Australia's largest AI data centre heads to Tasmania

Tasmania approves AI Factory Zone powered by ultra-efficient immersion cooling.

Australia's largest AI data centre heads to Tasmania
Photo Credit: Firmus Technologies.

Tasmania has approved the creation of an AI Factory Zone in Northern Tasmania, which will house Project Southgate, a purpose-built AI data centre campus by Firmus Technologies. This would be Australia's largest AI data centre, potentially reaching 390MW.

Having previously seen the company's immersion cooling technology at work in a Singapore data centre, I can say it offers unbeatable energy efficiency.

Project Southgate

According to news reports, the privately-funded Project Southgate will be implemented in three stages, with Stage 1a and Stage 1b approved.

Stage 1a will deliver 44MW, Stage 1b adds 46MW, and Stage 2 could bring another 300MW. Up to AU$2.1 billion is expected to be invested by Firmus in Stage 1a over 12 months, according to the official release, with completion as soon as 2026.

In June this year, Firmus raised AU$280 million from a private group of institutional, high-net-worth, and strategic investors. Part of this will presumably go into Southgate. Earlier reports cited plans to go public on the Australian Stock Exchange, though no timeline was shared.

Green AI through immersion cooling

As noted earlier, Firmus specialises in immersion cooling. But instead of deploying GPU servers within standalone tanks, its proprietary system has as many as 12 tanks lined up in a row.

The flow of dielectric liquid between tanks is carefully managed through clever pipework and convection circulation, powered by just one pump at the end. Two rows operated within the same data hall, and additional pipework offers concurrent maintainability for the pumps, each of which typically operates at 50% load.

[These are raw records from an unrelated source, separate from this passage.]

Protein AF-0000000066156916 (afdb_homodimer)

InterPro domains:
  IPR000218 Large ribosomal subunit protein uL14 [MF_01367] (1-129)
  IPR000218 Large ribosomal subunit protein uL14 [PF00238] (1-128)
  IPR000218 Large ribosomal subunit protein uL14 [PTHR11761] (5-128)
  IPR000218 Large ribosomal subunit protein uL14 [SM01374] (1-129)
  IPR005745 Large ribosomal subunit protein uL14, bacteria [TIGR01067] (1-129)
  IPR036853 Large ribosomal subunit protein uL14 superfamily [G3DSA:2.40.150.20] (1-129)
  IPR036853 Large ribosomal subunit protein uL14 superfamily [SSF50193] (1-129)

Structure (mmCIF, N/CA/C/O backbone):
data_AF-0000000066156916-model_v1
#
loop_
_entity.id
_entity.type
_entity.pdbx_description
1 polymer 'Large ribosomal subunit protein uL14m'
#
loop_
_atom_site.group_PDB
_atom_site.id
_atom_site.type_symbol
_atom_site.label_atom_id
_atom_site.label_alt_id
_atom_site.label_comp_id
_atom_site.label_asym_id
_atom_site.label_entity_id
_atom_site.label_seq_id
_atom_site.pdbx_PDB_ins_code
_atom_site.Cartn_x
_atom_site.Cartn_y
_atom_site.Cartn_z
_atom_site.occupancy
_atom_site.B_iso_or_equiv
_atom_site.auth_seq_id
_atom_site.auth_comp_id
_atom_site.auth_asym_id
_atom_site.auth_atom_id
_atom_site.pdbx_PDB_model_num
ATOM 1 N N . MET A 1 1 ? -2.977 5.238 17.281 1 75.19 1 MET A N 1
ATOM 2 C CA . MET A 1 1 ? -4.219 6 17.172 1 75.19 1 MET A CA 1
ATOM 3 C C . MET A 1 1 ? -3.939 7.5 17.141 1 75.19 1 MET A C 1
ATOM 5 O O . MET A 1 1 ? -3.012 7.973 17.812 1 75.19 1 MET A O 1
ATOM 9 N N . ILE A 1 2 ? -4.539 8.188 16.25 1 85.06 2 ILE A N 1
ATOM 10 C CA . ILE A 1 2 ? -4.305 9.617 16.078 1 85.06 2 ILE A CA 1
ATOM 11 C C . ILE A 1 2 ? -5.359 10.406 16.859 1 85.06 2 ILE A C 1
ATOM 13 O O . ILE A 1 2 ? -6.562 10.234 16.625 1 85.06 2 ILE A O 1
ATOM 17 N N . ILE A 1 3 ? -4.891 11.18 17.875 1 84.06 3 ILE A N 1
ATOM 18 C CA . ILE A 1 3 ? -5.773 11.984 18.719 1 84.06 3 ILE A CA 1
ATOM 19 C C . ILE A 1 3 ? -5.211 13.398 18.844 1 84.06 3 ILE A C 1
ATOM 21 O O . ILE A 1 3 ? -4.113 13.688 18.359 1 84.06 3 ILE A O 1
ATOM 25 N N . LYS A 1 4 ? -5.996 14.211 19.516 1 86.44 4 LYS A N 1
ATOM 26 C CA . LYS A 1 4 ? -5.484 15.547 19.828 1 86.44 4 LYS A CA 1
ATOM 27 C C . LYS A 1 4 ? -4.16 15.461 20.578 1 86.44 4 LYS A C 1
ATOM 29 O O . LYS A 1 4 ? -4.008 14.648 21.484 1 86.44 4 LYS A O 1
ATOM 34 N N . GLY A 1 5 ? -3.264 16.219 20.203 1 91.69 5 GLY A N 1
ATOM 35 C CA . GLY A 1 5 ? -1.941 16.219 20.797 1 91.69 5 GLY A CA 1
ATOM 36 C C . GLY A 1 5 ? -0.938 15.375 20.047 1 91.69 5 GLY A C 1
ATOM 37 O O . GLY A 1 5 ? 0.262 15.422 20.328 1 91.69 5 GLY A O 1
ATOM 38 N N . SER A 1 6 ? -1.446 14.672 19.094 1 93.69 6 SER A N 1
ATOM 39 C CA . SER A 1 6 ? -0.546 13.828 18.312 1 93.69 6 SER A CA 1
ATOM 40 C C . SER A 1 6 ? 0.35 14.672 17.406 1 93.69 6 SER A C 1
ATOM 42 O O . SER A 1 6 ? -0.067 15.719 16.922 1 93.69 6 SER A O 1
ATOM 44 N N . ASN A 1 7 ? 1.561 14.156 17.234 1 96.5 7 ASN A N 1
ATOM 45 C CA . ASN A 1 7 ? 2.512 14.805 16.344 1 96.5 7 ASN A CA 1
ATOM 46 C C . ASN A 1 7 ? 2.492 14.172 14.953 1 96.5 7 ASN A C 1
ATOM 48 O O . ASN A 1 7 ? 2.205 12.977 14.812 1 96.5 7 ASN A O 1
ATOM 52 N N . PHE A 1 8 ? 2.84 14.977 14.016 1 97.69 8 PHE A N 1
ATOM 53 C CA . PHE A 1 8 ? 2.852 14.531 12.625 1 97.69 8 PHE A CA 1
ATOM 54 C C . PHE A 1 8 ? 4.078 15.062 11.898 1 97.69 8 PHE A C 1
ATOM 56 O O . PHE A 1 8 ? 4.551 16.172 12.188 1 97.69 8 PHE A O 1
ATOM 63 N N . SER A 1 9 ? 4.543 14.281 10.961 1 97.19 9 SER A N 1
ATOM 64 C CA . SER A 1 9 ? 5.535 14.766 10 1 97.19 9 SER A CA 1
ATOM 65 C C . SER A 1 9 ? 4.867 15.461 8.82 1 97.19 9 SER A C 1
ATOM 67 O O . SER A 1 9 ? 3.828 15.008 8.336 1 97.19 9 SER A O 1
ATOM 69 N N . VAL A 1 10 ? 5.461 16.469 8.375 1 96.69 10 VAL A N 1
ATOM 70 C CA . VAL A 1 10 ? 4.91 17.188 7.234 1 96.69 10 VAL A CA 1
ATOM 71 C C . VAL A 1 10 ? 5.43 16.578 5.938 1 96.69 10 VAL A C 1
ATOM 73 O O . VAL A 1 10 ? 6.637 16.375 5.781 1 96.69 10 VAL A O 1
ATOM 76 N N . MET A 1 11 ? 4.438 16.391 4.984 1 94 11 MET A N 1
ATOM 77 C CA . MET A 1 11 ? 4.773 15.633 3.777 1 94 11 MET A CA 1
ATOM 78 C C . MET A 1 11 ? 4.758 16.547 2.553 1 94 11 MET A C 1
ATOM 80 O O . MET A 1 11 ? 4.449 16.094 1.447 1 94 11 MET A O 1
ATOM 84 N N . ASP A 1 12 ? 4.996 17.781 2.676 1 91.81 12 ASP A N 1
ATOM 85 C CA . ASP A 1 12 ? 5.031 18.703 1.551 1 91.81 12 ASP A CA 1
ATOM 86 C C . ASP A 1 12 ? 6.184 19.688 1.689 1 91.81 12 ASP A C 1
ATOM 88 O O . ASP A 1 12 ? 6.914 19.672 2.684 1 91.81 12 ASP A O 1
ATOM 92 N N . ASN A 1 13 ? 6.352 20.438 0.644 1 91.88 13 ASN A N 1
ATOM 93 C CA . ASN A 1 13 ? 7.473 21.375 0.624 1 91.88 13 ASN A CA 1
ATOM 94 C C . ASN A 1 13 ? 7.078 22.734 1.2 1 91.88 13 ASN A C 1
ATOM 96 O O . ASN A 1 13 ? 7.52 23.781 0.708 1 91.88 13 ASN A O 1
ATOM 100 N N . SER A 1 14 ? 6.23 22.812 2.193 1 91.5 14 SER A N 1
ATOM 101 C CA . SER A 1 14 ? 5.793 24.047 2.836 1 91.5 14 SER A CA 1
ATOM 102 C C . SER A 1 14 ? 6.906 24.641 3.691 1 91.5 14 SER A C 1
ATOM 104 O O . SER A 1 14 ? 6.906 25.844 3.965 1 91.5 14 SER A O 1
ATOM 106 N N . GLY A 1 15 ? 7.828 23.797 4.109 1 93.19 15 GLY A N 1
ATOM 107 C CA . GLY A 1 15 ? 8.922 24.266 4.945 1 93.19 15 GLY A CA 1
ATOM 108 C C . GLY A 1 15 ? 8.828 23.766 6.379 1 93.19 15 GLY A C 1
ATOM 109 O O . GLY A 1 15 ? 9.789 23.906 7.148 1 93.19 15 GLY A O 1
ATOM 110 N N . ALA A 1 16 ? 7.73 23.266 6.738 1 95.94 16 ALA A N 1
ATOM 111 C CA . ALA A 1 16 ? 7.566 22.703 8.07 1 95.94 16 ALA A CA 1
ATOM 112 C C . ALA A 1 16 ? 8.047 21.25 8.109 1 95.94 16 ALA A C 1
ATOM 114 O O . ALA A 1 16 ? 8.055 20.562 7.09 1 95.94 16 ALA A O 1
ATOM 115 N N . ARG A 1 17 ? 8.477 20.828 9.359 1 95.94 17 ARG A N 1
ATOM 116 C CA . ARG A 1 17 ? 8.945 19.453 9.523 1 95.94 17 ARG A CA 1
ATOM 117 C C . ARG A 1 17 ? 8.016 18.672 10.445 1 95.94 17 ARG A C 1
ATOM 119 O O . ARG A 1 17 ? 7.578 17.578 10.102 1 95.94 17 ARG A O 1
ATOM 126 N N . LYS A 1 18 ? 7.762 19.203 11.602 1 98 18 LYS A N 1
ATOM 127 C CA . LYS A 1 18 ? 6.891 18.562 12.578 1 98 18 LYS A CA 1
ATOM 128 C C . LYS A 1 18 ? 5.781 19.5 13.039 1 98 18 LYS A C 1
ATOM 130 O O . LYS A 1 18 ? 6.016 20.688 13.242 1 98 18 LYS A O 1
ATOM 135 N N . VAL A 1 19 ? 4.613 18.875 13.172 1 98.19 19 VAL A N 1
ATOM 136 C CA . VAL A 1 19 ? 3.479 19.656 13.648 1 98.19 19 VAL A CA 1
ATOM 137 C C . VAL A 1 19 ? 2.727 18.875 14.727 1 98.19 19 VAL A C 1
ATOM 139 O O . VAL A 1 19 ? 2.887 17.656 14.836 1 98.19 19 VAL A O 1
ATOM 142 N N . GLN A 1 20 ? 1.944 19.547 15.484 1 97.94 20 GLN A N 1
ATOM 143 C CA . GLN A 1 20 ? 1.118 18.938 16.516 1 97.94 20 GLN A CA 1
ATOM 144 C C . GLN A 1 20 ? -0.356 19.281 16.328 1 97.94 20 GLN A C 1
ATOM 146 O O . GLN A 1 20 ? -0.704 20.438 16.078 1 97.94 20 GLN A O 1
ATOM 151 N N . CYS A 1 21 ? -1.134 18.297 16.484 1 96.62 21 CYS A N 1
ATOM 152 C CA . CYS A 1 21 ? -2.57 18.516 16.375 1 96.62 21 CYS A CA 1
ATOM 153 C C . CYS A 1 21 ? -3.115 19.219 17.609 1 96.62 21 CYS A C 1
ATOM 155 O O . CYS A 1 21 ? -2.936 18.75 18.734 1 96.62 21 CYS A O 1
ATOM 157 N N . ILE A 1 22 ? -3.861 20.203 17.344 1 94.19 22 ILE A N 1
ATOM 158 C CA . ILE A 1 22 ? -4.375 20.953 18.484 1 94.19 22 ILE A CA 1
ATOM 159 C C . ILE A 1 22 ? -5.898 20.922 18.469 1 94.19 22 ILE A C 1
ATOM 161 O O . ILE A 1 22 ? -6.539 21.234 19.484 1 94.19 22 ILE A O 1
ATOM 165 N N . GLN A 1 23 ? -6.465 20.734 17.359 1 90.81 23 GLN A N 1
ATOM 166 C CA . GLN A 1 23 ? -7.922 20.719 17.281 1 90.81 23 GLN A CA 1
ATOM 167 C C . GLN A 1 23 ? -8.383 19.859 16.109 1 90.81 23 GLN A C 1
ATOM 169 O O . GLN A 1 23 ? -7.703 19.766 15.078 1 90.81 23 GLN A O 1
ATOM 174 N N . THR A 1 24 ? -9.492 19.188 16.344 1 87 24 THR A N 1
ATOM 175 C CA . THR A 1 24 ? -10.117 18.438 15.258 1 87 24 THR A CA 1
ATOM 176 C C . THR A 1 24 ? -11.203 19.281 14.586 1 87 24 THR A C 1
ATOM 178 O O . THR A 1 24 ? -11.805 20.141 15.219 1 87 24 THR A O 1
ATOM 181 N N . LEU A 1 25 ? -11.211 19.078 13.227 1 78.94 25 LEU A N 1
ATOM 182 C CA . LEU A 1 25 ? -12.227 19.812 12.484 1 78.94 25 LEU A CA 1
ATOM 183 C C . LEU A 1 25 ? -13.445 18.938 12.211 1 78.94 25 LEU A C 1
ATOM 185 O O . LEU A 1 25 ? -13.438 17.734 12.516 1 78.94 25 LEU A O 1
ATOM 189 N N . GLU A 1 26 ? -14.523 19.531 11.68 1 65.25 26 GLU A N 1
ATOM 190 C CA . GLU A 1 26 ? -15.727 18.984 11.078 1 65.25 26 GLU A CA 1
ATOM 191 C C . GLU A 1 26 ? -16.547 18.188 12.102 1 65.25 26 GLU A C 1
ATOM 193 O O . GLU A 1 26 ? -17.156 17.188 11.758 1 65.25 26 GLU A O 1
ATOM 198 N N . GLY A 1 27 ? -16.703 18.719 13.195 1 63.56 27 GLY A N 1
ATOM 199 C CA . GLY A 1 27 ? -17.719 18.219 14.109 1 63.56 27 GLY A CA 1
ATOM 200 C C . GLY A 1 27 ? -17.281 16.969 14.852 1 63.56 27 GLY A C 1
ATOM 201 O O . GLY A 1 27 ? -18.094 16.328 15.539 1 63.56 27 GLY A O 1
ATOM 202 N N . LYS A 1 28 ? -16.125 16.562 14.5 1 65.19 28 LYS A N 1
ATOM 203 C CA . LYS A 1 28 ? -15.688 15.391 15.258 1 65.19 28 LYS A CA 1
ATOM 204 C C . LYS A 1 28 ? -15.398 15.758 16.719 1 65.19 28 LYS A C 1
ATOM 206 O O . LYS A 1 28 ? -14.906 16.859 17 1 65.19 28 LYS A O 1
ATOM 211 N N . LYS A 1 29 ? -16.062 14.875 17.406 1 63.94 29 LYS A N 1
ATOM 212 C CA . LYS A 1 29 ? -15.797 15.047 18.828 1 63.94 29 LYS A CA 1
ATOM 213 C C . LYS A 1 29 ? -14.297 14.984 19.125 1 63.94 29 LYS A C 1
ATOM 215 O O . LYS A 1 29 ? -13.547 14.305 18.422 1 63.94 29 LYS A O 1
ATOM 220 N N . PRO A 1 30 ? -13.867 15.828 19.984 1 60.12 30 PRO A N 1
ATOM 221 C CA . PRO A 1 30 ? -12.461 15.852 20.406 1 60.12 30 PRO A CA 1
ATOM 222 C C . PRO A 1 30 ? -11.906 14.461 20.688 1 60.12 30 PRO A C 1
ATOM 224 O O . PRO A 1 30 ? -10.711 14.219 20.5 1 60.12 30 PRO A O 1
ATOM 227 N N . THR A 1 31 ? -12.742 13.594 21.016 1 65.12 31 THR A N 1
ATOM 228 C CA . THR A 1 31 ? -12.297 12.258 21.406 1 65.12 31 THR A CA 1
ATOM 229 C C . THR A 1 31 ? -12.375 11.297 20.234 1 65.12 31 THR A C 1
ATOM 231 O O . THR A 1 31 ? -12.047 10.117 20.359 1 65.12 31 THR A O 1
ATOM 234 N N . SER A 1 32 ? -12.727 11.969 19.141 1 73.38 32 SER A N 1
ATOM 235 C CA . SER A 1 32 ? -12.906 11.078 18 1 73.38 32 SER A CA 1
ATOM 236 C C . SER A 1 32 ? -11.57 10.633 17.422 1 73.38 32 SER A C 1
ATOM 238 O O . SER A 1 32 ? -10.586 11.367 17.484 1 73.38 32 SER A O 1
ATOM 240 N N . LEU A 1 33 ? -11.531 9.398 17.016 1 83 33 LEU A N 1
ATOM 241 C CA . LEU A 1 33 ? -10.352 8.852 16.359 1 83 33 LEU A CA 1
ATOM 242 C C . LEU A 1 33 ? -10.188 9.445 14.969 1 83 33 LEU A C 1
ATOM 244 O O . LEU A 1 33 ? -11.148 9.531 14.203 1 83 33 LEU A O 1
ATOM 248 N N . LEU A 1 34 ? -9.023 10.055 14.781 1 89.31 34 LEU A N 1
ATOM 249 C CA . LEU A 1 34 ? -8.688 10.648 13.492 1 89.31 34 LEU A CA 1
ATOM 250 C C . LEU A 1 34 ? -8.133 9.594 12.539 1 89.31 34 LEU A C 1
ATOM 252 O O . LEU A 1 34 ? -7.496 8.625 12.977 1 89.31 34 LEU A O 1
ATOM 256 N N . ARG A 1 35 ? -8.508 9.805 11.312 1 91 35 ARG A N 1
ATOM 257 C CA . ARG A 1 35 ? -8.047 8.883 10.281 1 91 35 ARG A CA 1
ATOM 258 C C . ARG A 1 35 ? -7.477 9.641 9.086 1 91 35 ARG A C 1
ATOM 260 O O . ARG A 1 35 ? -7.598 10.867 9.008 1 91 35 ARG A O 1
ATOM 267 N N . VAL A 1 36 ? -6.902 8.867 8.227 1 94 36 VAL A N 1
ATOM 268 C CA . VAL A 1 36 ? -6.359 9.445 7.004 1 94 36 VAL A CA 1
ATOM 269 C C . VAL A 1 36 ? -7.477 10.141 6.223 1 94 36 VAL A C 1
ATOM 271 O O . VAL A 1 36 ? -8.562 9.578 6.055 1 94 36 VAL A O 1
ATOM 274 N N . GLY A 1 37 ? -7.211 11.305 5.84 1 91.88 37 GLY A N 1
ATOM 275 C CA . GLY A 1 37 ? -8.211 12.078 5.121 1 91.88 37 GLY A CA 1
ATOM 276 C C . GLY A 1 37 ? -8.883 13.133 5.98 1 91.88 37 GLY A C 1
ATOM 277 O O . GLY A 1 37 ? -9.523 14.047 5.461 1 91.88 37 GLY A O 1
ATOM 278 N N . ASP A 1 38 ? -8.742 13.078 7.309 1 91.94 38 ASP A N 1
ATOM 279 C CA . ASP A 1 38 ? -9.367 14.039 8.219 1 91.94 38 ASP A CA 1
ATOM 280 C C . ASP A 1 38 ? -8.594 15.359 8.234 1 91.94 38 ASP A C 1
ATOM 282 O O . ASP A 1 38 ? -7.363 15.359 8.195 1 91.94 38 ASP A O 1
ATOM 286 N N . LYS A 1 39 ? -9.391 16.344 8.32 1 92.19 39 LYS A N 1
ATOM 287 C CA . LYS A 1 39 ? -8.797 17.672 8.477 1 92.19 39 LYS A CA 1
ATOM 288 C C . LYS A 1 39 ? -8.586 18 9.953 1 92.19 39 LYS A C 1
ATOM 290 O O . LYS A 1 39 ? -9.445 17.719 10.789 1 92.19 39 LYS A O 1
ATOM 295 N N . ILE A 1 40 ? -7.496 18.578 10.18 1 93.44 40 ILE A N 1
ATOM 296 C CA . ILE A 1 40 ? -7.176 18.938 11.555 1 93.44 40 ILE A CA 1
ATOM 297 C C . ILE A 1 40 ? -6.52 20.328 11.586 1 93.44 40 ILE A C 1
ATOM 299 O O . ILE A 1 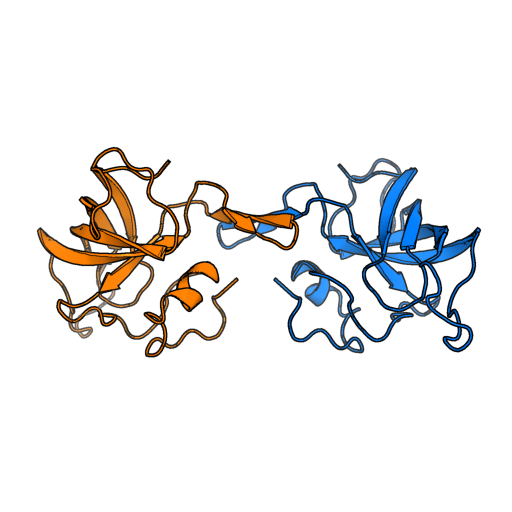40 ? -6.148 20.859 10.547 1 93.44 40 ILE A O 1
ATOM 303 N N . VAL A 1 41 ? -6.5 20.859 12.812 1 95.12 41 VAL A N 1
ATOM 304 C CA . VAL A 1 41 ? -5.742 22.078 13.062 1 95.12 41 VAL A CA 1
ATOM 305 C C . VAL A 1 41 ? -4.434 21.734 13.773 1 95.12 41 VAL A C 1
ATOM 307 O O . VAL A 1 41 ? -4.434 21 14.766 1 95.12 41 VAL A O 1
ATOM 310 N N . VAL A 1 42 ? -3.385 22.328 13.211 1 97 42 VAL A N 1
ATOM 311 C CA . VAL A 1 42 ? -2.088 21.969 13.773 1 97 42 VAL A CA 1
ATOM 312 C C . VAL A 1 42 ? -1.271 23.219 14.047 1 97 42 VAL A C 1
ATOM 314 O O . VAL A 1 42 ? -1.556 24.297 13.5 1 97 42 VAL A O 1
ATOM 317 N N . VAL A 1 43 ? -0.32 23.016 14.93 1 97.94 43 VAL A N 1
ATOM 318 C CA . VAL A 1 43 ? 0.673 24.047 15.203 1 97.94 43 VAL A CA 1
ATOM 319 C C . VAL A 1 43 ? 2.062 23.547 14.82 1 97.94 43 VAL A C 1
ATOM 321 O O . VAL A 1 43 ? 2.41 22.391 15.086 1 97.94 43 VAL A O 1
ATOM 324 N N . ILE A 1 44 ? 2.812 24.359 14.156 1 97.88 44 ILE A N 1
ATOM 325 C CA . ILE A 1 44 ? 4.145 23.969 13.695 1 97.88 44 ILE A CA 1
ATOM 326 C C . ILE A 1 44 ? 5.113 23.953 14.875 1 97.88 44 ILE A C 1
ATOM 328 O O . ILE A 1 44 ? 5.305 24.969 15.547 1 97.88 44 ILE A O 1
ATOM 332 N N . LYS A 1 45 ? 5.723 22.812 15.039 1 97.94 45 LYS A N 1
ATOM 333 C CA . LYS A 1 45 ? 6.637 22.641 16.172 1 97.94 45 LYS A CA 1
ATOM 334 C C . LYS A 1 45 ? 8.086 22.734 15.711 1 97.94 45 LYS A C 1
ATOM 336 O O . LYS A 1 45 ? 8.945 23.25 16.438 1 97.94 45 LYS A O 1
ATOM 341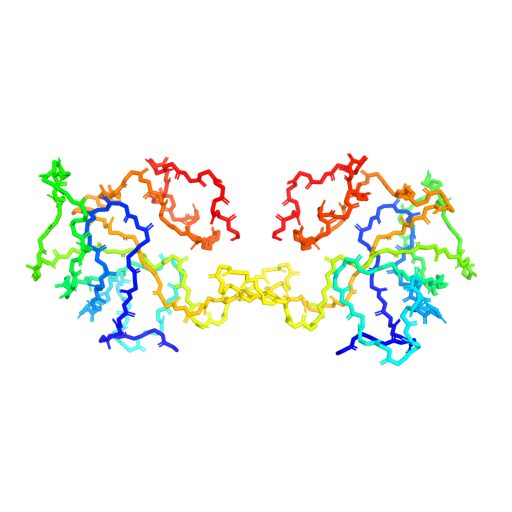 N N . LYS A 1 46 ? 8.344 22.234 14.562 1 96.62 46 LYS A N 1
ATOM 342 C CA . LYS A 1 46 ? 9.703 22.219 14.023 1 96.62 46 LYS A CA 1
ATOM 343 C C . LYS A 1 46 ? 9.711 22.562 12.539 1 96.62 46 LYS A C 1
ATOM 345 O O . LYS A 1 46 ? 8.789 22.188 11.805 1 96.62 46 LYS A O 1
ATOM 350 N N . MET A 1 47 ? 10.75 23.234 12.164 1 94.81 47 MET A N 1
ATOM 351 C CA . MET A 1 47 ? 10.922 23.609 10.766 1 94.81 47 MET A CA 1
ATOM 352 C C . MET A 1 47 ? 11.953 22.719 10.078 1 94.81 47 MET A C 1
ATOM 354 O O . MET A 1 47 ? 12.805 22.125 10.742 1 94.81 47 MET A O 1
ATOM 358 N N . GLU A 1 48 ? 11.664 22.578 8.789 1 90.06 48 GLU A N 1
ATOM 359 C CA . GLU A 1 48 ? 12.68 21.859 8.016 1 90.06 48 GLU A CA 1
ATOM 360 C C . GLU A 1 48 ? 14.008 22.609 8.023 1 90.06 48 GLU A C 1
ATOM 362 O O . GLU A 1 48 ? 14.023 23.844 8.023 1 90.06 48 GLU A O 1
ATOM 367 N N . LYS A 1 49 ? 15.148 21.781 8.242 1 77 49 LYS A N 1
ATOM 368 C CA . LYS A 1 49 ? 16.469 22.406 8.281 1 77 49 LYS A CA 1
ATOM 369 C C . LYS A 1 49 ? 16.812 23.047 6.941 1 77 49 LYS A C 1
ATOM 371 O O . LYS A 1 49 ? 16.594 22.453 5.887 1 77 49 LYS A O 1
ATOM 376 N N . ARG A 1 50 ? 16.797 24.297 6.867 1 65.12 50 ARG A N 1
ATOM 377 C CA . ARG A 1 50 ? 17.062 25.125 5.695 1 65.12 50 ARG A CA 1
ATOM 378 C C . ARG A 1 50 ? 18.453 24.875 5.152 1 65.12 50 ARG A C 1
ATOM 380 O O . ARG A 1 50 ? 19.453 25.031 5.875 1 65.12 50 ARG A O 1
ATOM 387 N N . LYS A 1 51 ? 18.5 23.672 4.336 1 50.75 51 LYS A N 1
ATOM 388 C CA . LYS A 1 51 ? 19.781 23.797 3.654 1 50.75 51 LYS A CA 1
ATOM 389 C C . LYS A 1 51 ? 19.781 24.984 2.688 1 50.75 51 LYS A C 1
ATOM 391 O O . LYS A 1 51 ? 18.953 25.031 1.77 1 50.75 51 LYS A O 1
ATOM 396 N N . GLY A 1 52 ? 20.453 26.078 2.98 1 56.62 52 GLY A N 1
ATOM 397 C CA . GLY A 1 52 ? 20.859 27.328 2.344 1 56.62 52 GLY A CA 1
ATOM 398 C C . GLY A 1 52 ? 19.734 28.344 2.252 1 56.62 52 GLY A C 1
ATOM 399 O O . GLY A 1 52 ? 18.562 28 2.426 1 56.62 52 GLY A O 1
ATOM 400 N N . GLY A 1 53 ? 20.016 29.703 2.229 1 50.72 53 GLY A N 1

In independently validated test results, Firmus Technologies' immersion cooling was found to consume almost half the power of a similar air-cooled setup, as well as beating direct-to-chip cooling.

Energy efficiency matters

In this case, Firmus is building a green AI data centre, leveraging its energy efficiency and access to renewable power in Tasmania. Of course, there are two ways to get more AI work (tokens) per watt. One is to improve energy efficiency, the other is to purchase the latest Nvidia GPUs. Ideally, you'd do both.

One downside of immersion cooling is its slower time-to-market due to the extensive work needed to prepare servers for immersion. New GPUs do offer an advantage though. For example, Nvidia's latest Blackwell B200 GPU delivers over twice the performance-per-watt compared to the older H200.

Firmus Technologies' immersion cooling technology, which I witnessed firsthand at SMC's Singapore data centre earlier this year, could be the differentiator that makes this work. Halving the power consumption of traditional cooling while handling extreme GPU densities is exactly what's needed for sustainable AI infrastructure.

On its part, the approval of a 390MW AI Factory Zone represents a significant bet by Tasmania on becoming an AI hub. With abundant renewable hydroelectric power and cooler climate, Tasmania offers natural advantages for energy-intensive AI workloads. Could Tasmania become an unexpected player in the global AI infrastructure race?